They have their century every year along with a bunch of other "group rides".

I guess they are jumping on the 'gran fondo' lingo bandwagon as well. Nevertheless, I'm guessing its the same thing again.


----------



## kaizen (Apr 9, 2007)

grrrah said:


> They have their century every year along with a bunch of other "group rides".
> 
> I guess they are jumping on the 'gran fondo' lingo bandwagon as well. Nevertheless, I'm guessing its the same thing again.


I see...any idea what kind of turn out they generally get? I go to Sea Otter every year, but I haven't checked this out in previous years. May ride it this year.


----------



## pastpob (Jul 31, 2008)

Is there a non-competitive road bike ride? I looked at this and I thought it was only a race, which I would not be interested in.


----------



## kaizen (Apr 9, 2007)

pastpob said:


> Is there a non-competitive road bike ride?
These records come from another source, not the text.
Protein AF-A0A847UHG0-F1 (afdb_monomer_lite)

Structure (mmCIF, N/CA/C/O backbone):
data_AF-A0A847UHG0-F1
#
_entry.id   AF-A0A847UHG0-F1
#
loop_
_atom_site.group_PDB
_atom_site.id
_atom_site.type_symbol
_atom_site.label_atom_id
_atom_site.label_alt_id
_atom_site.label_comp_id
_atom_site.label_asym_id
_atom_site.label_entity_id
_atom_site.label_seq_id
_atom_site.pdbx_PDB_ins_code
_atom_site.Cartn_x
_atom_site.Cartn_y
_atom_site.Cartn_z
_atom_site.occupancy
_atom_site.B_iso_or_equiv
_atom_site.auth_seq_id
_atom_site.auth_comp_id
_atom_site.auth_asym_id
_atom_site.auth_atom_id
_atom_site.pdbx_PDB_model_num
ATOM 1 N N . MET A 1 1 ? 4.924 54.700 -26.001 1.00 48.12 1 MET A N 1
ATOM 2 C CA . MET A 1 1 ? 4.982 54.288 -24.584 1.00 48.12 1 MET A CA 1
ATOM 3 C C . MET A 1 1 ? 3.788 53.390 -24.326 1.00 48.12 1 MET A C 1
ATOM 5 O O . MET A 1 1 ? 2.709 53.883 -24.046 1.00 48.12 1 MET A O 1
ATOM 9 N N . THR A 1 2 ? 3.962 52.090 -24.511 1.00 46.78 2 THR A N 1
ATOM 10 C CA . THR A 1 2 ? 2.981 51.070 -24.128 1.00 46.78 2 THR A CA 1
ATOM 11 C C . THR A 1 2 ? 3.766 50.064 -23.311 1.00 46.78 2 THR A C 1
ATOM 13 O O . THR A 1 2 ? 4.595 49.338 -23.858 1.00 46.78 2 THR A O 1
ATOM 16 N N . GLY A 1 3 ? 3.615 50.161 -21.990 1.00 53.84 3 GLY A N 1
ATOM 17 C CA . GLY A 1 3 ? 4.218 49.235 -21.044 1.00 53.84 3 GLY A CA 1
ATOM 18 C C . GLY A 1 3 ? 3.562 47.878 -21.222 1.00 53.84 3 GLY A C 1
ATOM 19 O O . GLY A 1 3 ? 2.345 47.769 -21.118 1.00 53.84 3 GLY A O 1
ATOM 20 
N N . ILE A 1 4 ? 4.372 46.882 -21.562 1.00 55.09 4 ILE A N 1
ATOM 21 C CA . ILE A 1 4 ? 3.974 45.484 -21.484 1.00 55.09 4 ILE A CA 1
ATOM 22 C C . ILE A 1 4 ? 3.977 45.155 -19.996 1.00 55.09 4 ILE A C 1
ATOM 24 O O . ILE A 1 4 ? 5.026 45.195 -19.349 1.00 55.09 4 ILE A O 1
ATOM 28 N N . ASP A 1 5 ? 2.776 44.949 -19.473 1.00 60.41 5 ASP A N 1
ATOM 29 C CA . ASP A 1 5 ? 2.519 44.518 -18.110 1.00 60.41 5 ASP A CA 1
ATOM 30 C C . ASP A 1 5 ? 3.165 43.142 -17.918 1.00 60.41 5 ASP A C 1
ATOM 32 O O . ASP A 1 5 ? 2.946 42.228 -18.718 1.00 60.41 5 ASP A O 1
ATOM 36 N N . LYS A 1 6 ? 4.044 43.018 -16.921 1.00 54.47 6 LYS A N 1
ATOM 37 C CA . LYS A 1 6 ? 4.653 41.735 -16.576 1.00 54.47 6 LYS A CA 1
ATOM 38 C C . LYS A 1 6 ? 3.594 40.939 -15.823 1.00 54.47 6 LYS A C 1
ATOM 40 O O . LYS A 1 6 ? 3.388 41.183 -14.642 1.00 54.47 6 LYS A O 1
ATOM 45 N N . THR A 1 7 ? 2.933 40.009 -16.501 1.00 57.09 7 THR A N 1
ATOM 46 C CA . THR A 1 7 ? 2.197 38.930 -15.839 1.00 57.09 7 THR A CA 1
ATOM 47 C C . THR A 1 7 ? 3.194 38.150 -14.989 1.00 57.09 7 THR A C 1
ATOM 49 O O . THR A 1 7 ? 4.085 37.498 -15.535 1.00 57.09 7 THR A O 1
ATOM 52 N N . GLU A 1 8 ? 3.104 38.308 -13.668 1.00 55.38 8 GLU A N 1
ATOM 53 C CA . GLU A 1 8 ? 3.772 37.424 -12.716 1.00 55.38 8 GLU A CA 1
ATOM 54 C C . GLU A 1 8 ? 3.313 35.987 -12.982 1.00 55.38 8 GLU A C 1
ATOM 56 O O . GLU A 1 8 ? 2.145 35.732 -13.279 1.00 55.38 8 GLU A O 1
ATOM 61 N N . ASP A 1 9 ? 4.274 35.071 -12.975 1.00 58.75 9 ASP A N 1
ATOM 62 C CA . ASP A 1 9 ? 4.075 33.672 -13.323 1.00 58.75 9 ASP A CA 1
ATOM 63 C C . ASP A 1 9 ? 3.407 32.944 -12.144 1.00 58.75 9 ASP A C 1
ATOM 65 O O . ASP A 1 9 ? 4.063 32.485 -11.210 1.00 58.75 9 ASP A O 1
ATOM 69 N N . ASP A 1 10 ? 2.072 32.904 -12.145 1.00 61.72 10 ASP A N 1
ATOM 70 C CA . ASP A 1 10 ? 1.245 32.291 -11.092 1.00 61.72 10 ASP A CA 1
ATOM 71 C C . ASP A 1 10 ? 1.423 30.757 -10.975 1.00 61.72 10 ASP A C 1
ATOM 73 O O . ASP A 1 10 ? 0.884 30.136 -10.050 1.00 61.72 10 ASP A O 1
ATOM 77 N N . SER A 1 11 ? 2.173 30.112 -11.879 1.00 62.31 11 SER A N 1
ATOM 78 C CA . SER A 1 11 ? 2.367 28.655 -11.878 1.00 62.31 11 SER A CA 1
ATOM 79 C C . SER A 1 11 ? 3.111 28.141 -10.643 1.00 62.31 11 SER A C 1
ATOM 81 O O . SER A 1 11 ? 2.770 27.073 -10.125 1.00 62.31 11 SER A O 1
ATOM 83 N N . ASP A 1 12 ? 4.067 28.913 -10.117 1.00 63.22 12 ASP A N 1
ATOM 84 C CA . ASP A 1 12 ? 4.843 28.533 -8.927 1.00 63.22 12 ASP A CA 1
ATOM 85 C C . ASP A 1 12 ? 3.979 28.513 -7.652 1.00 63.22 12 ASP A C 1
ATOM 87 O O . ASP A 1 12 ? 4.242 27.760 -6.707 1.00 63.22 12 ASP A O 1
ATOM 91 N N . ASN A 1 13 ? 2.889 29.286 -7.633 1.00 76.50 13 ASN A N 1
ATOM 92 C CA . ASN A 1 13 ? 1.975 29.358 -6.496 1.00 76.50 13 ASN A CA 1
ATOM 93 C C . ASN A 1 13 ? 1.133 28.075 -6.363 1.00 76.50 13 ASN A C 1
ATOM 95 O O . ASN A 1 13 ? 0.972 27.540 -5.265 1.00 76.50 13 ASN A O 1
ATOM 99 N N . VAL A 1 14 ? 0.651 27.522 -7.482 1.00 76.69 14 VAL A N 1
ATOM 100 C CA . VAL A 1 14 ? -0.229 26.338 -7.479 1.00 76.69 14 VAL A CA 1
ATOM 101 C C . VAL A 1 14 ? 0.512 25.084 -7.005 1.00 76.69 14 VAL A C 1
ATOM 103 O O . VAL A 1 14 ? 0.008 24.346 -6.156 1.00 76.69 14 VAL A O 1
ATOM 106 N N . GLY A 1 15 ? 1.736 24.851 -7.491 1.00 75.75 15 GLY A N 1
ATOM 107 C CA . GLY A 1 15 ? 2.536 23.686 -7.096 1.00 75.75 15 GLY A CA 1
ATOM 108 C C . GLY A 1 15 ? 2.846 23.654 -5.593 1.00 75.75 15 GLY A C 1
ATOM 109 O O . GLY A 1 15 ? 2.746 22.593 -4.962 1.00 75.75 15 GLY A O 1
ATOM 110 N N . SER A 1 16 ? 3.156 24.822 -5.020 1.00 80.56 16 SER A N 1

I looked at this and I thought it was only a race, which I would not be interested in.


My understanding is that that is exactly what this is - mostly a noncompetitive supported group ride.


----------



## pastpob (Jul 31, 2008)

ok, duh, sorry, i guess in the past i only looked at the "Road Bike" events and they all looked like races to me. i never saw the section specifically for the Gran Fondo. thanks for clarifying. i'll check it out more carefully and see if it's something i can do. thanks!


----------



## jac44 (Feb 11, 2005)

Last year was a Fiasco. Hot day, Ran out of good water. A miserable day on the Bike for me Never again.


----------



## pastpob (Jul 31, 2008)

jac44 said:


> Last year was a Fiasco. Hot day, Ran out of good water. A miserable day on the Bike for me Never again.


Great...didn't see this until now. I signed up to do the century last week. Let's hope they learned from their mistakes from last year? At least for my sake that is!


----------



## Rhino4Five (Nov 5, 2009)

pastpob said:


> Great...didn't see this until now. I signed up to do the century last week. Let's hope they learned from their mistakes from last year? At least for my sake that is!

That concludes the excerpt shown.